Stack values can be quotations


At first I assumed that stack values in Swanson cannot just be modeled as a quotation that pushes the contained values onto the runtime stack.

Stack values cannot be quotations

But maybe they can? My concern was that closing over a value would not be compatible with quotations having multiple branches. Implicit in that description is that the closed-over value would only live in one of the branches. And so if you invoked one of the branches that doesn't include the value, the value would silently disappear, violating linearity.

Or described more accurately, the value would not live in all of the quotation's branches. That suggests another way to solve the problem — ensure that the closed-over value does (i.e., is guaranteed to) live in all branches of the closure quotation.

To do that, we'd introduce two kinds of quotations: branchless and branched. A branched quotation is exactly the one we've already been describing: they consist of multiple named branches, and when you invoke one you specify which branch should be executed. A branchless quotation would just consist of a single branch of code, and would have no name. Invoking one would be a separate instruction, where you don't provide a branch name. (The type of those two instructions would be different too: branched invoke would require a branched quotation, and branchless invoke would require a branchless quotation.)

The quote (or close over) instruction would create a branchless quotation. There's only one possible branch, and so we start with the guarantee that the linear value will still be consumed precisely once. (The new branchless quotation is itself a linear value, which must be consumed — via invocation — exactly once, and doing so brings the value back onto the runtime stack with the obligation to eventually consume it.)

The last bit of spackle we need is that compose can compose two quotations of the same kind (branchless with branchless, branched with branched), as you might expect. But it can also combine different kinds of quotation (branchless with branched, branched with branchless).

The semantics of composing two branchless quotations is the most simple: there's still a single (unnamed) branch in the result, and that branch performs LHS's single branch and then RHS's single branch.

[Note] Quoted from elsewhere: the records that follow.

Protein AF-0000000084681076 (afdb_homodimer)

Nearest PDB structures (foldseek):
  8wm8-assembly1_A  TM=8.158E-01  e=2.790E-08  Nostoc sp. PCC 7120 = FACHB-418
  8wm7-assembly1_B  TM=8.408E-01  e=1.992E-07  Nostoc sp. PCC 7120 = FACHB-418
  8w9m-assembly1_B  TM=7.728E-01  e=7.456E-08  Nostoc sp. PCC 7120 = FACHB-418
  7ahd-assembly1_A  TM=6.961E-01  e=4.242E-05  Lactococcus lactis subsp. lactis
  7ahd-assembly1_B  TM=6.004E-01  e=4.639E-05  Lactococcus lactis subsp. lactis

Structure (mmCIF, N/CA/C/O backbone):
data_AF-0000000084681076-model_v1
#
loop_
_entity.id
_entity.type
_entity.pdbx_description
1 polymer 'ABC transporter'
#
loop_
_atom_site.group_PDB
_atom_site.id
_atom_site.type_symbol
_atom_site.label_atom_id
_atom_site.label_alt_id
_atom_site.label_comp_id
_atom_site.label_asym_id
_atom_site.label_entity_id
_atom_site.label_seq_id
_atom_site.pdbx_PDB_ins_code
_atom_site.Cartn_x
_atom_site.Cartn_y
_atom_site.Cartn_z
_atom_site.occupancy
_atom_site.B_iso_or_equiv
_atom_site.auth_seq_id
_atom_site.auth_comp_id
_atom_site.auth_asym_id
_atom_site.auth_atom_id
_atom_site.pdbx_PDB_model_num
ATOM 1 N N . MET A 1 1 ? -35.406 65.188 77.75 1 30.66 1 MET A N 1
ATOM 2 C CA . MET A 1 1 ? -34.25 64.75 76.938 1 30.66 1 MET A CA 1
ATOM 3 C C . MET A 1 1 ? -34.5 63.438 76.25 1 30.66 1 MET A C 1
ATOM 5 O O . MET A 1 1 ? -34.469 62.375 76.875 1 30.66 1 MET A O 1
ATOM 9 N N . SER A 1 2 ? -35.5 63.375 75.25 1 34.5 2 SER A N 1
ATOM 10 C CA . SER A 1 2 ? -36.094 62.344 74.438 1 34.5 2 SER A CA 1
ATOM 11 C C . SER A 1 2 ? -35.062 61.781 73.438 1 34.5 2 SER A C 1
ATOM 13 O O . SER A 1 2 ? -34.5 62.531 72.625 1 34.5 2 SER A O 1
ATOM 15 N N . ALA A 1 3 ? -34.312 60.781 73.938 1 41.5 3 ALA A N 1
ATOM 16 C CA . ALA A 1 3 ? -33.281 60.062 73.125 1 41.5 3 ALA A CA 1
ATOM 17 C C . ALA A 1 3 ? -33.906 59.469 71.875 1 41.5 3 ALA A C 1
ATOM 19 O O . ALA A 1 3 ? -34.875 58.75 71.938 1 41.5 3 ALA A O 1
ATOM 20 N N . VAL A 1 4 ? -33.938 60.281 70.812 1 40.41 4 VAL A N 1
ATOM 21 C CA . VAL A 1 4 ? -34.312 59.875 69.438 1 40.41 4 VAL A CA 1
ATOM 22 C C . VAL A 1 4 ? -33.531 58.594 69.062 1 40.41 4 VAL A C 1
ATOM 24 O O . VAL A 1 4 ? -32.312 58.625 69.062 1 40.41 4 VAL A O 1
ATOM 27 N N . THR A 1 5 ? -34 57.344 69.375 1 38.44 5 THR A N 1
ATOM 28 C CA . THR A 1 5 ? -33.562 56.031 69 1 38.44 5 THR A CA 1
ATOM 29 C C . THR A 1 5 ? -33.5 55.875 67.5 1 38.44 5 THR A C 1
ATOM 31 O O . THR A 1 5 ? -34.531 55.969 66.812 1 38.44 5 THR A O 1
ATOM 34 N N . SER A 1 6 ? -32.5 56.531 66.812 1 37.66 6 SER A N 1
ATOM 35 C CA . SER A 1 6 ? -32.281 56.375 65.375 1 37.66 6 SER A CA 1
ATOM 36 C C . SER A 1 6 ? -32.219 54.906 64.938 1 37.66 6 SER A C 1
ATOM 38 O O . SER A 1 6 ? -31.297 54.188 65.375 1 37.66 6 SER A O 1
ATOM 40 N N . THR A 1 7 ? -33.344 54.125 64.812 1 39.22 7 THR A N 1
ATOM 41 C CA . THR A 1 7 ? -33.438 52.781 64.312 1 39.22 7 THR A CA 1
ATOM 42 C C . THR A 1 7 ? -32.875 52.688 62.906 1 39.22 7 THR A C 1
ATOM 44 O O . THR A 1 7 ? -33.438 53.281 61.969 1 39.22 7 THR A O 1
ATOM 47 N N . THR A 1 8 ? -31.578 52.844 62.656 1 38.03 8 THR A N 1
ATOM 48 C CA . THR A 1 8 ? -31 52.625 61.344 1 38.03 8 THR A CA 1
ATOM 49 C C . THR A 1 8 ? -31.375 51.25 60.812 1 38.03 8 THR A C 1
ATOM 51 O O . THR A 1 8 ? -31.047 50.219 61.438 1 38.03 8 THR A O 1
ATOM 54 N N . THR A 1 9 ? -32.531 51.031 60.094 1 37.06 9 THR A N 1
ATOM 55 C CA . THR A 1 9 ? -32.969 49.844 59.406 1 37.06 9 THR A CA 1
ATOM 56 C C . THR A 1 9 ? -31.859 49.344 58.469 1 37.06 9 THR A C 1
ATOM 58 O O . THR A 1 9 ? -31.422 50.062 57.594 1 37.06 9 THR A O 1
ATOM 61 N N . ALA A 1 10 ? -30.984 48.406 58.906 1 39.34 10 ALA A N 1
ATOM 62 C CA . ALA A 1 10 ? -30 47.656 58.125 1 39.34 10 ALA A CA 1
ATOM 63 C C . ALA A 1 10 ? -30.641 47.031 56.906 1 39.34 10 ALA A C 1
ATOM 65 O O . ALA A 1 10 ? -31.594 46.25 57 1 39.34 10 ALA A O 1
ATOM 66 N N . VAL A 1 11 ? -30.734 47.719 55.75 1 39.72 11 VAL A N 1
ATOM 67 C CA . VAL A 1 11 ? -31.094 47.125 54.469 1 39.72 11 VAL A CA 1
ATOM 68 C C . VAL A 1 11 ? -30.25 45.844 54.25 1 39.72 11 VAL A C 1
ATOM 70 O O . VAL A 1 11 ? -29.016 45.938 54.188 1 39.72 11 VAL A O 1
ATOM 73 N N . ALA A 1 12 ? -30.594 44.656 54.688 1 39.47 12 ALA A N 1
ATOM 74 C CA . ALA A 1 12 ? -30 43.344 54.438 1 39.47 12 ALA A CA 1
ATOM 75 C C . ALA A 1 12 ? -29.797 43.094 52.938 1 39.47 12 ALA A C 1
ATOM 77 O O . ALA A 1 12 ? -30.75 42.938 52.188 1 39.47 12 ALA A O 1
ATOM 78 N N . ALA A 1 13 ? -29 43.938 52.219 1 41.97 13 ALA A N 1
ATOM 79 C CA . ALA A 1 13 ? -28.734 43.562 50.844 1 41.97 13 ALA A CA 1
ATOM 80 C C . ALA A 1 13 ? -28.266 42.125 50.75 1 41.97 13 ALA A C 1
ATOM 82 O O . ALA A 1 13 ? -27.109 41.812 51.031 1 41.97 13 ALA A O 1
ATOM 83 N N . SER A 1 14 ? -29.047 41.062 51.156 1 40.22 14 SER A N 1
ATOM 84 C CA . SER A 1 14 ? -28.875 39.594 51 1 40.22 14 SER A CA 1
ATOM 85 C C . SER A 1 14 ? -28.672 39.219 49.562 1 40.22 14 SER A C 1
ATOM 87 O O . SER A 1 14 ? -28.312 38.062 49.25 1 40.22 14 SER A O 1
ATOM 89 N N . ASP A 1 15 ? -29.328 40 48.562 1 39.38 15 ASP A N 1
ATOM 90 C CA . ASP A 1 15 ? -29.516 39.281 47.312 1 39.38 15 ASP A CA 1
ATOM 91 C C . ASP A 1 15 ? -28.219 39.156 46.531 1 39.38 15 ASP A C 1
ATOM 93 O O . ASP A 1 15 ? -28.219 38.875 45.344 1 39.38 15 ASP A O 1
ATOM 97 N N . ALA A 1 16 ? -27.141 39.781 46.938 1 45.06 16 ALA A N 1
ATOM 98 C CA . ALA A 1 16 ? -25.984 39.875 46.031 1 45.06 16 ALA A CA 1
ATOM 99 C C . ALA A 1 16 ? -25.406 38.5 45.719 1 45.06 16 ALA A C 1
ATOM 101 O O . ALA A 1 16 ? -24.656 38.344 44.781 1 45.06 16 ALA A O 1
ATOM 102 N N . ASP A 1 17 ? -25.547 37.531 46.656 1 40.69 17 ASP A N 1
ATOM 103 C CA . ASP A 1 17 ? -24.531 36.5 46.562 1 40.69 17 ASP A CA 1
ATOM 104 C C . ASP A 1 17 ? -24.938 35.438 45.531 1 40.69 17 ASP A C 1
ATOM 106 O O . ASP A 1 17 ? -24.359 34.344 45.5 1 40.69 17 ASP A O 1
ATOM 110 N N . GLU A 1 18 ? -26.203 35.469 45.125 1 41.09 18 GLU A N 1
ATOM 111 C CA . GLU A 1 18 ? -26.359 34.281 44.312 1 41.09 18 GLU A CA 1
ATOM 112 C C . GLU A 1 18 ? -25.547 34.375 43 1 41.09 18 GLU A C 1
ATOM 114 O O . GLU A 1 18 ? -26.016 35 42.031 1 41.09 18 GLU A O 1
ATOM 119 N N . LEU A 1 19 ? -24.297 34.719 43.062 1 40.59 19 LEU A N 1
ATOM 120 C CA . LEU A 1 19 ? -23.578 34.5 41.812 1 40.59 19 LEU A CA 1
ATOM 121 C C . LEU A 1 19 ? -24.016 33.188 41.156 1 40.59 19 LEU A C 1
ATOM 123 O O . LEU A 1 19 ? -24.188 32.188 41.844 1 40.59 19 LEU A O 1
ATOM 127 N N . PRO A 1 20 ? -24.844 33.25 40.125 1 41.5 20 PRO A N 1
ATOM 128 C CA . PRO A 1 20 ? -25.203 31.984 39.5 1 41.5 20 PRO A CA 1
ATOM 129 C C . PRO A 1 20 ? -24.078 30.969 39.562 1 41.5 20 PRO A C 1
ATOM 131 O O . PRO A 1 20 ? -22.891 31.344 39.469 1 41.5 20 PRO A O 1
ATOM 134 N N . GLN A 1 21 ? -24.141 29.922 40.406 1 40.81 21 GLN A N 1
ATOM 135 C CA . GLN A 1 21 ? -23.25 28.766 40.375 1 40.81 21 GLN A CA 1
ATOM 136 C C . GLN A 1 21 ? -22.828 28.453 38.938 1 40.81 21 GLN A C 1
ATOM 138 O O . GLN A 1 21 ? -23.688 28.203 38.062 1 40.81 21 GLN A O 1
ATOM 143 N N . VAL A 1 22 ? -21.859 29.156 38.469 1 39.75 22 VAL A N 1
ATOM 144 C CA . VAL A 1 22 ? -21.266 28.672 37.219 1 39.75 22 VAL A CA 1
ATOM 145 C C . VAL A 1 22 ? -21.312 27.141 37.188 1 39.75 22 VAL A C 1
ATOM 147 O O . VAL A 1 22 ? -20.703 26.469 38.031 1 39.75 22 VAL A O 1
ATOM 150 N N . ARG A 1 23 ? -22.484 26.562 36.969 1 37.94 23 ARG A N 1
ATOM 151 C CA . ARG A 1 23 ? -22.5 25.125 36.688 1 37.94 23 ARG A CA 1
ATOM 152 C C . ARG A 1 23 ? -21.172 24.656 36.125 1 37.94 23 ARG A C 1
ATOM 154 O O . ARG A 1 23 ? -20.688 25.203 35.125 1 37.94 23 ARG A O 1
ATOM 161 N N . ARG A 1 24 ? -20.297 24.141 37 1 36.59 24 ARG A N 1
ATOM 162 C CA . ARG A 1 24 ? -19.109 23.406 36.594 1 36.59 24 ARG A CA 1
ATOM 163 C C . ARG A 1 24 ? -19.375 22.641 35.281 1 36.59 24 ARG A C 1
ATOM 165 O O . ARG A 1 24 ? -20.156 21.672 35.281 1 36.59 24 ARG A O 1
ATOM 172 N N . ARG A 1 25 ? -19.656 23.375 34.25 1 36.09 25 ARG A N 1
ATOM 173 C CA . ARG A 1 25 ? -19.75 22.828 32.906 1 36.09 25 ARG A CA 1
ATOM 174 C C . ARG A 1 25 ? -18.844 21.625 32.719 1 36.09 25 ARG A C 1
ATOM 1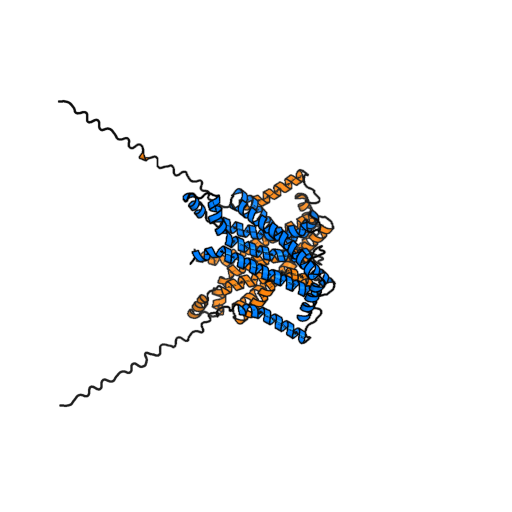76 O O . ARG A 1 25 ? -17.672 21.656 33.125 1 36.09 25 ARG A O 1
ATOM 183 N N . ARG A 1 26 ? -19.375 20.406 32.938 1 36.56 26 ARG A N 1
ATOM 184 C CA . ARG A 1 26 ? -18.734 19.125 32.688 1 36.56 26 ARG A CA 1
ATOM 185 C C . ARG A 1 26 ? -17.641 19.266 31.625 1 36.56 26 ARG A C 1
ATOM 187 O O . ARG A 1 26 ? -17.906 19.703 30.516 1 36.56 26 ARG A O 1
ATOM 194 N N . ARG A 1 27 ? -16.5 19.672 32.062 1 35.5 27 ARG A N 1
ATOM 195 C CA . ARG A 1 27 ? -15.289 19.641 31.234 1 35.5 27 ARG A CA 1
ATOM 196 C C . ARG A 1 27 ? -15.336 18.5 30.234 1 35.5 27 ARG A C 1
ATOM 198 O O . ARG A 1 27 ? -15.352 17.328 30.609 1 35.5 27 ARG A O 1
ATOM 205 N N . LEU A 1 28 ? -16.203 18.562 29.344 1 36.72 28 LEU A N 1
ATOM 206 C CA . LEU A 1 28 ? -16.125 17.609 28.25 1 36.72 28 LEU A CA 1
ATOM 207 C C . LEU A 1 28 ? -14.688 17.406 27.797 1 36.72 28 LEU A C 1
ATOM 209 O O . LEU A 1 28 ? -14.328 17.781 26.688 1 36.72 28 LEU A O 1
ATOM 213 N N . SER A 1 29 ? -13.703 17.922 28.562 1 36 29 SER A N 1
ATOM 214 C CA . SER A 1 29 ? -12.359 17.609 28.094 1 36 29 SER A CA 1
ATOM 215 C C . SER A 1 29 ? -12.195 16.109 27.875 1 36 29 SER A C 1
ATOM 217 O O . SER A 1 29 ? -12.523 15.312 28.766 1 36 29 SER A O 1
ATOM 219 N N . PRO A 1 30 ? -12.242 15.602 26.688 1 41.19 30 PRO A N 1
ATOM 220 C CA . PRO A 1 30 ? -11.891 14.188 26.609 1 41.19 30 PRO A CA 1
ATOM 221 C C . PRO A 1 30 ? -10.703 13.828 27.516 1 41.19 30 PRO A C 1
ATOM 223 O O . PRO A 1 30 ? -9.75 14.602 27.625 1 41.19 30 PRO A O 1
ATOM 226 N N . GLY A 1 31 ? -10.914 13.516 28.797 1 39.19 31 GLY A N 1
ATOM 227 C CA . GLY A 1 31 ? -9.875 13 29.672 1 39.19 31 GLY A CA 1
ATOM 228 C C . GLY A 1 31 ? -8.656 12.5 28.922 1 39.19 31 GLY A C 1
ATOM 229 O O . GLY A 1 31 ? -8.695 12.312 27.703 1 39.19 31 GLY A O 1
ATOM 230 N N . ARG A 1 32 ? -7.465 12.703 29.438 1 43.47 32 ARG A N 1
ATOM 231 C CA . ARG A 1 32 ? -6.176 12.195 28.969 1 43.47 32 ARG A CA 1
ATOM 232 C C . ARG A 1 32 ? -6.324 10.812 28.344 1 43.47 32 ARG A C 1
ATOM 234 O O . ARG A 1 32 ? -6.902 9.906 28.969 1 43.47 32 ARG A O 1
ATOM 241 N N . ARG A 1 33 ? -6.309 10.586 27.109 1 49.75 33 ARG A N 1
ATOM 242 C CA . ARG A 1 33 ? -6.25 9.32 26.359 1 49.75 33 ARG A CA 1
ATOM 243 C C . ARG A 1 33 ? -5.383 8.305 27.094 1 49.75 33 ARG A C 1
ATOM 245 O O . ARG A 1 33 ? -4.176 8.5 27.234 1 49.75 33 ARG A O 1
ATOM 252 N N . LEU A 1 34 ? -5.75 7.77 28.156 1 47.22 34 LEU A N 1
ATOM 253 C CA . LEU A 1 34 ? -4.945 6.746 28.797 1 47.22 34 LEU A CA 1
ATOM 254 C C . LEU A 1 34 ? -4.414 5.742 27.781 1 47.22 34 LEU A C 1
ATOM 256 O O . LEU A 1 34 ? -5.18 5.195 26.984 1 47.22 34 LEU A O 1
ATOM 260 N N . PRO A 1 35 ? -3.102 5.742 27.547 1 54.91 35 PRO A N 1
ATOM 261 C CA . PRO A 1 35 ? -2.469 4.719 26.719 1 54.91 35 PRO A CA 1
ATOM 262 C C . PRO A 1 35 ? -3.123 3.346 26.875 1 54.91 35 PRO A C 1
ATOM 264 O O . PRO A 1 35 ? -3.189 2.578 25.906 1 54.91 35 PRO A O 1
ATOM 267 N N . ALA A 1 36 ? -3.605 3.086 28.094 1 56.19 36 ALA A N 1
ATOM 268 C CA . ALA A 1 36 ? -4.242 1.8 28.375 1 56.19 36 ALA A CA 1
ATOM 269 C C . ALA A 1 36 ? -5.547 1.657 27.594 1 56.19 36 ALA A C 1
ATOM 271 O O . ALA A 1 36 ? -5.969 0.544 27.281 1 56.19 36 ALA A O 1
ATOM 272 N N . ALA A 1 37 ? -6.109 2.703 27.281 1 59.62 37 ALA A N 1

Composing two branched quotations is similarly simple. There's a choice of how to handle branched quotations with different sets of branch names. You can either not handle that, by requiring the branch name sets to be identical, or you can have the composed result have the union of the branch names that appear in either side. (This would be like an outer join in SQL; you'd use an empty branch for any branch name that doesn't appear on one side.)

Composing a branched and a branchless quotation would act as if we first translated the branchless quotation into a branched one. We would give it a branch for each of the named branches in the branched quotation. Each of those branches would be a copy of the branchless quotation's single unnamed branch. That would ensure that any values closed over in the branchless quotation end up in every branch in the result, which correctly propagates its responsibility to consume those closed-over values.

This definition of composing branched+branchless makes the union approach to branched+branched not work, because it's not true that “the empty branch” is the correct “null value” to fill in for the “outer join” — you would need the default missing branches to do something with any closed-over values that “every branch” inherited responsibility for. (What would you do with those values? Leave them on the stack? Drop them? If so, how?)

So, it's an alternative, but I'm not sure if it's the right one. I like the idea of a branchless quotation. (I was mimicking those before using a branched quotation with a single branch whose name was the empty string.) But I also like the idea of stack values being a first class and separate thing, with explicit instructions for constructing and deconstructing them.

(Of course, the choice doesn't have to be mutually exclusive...)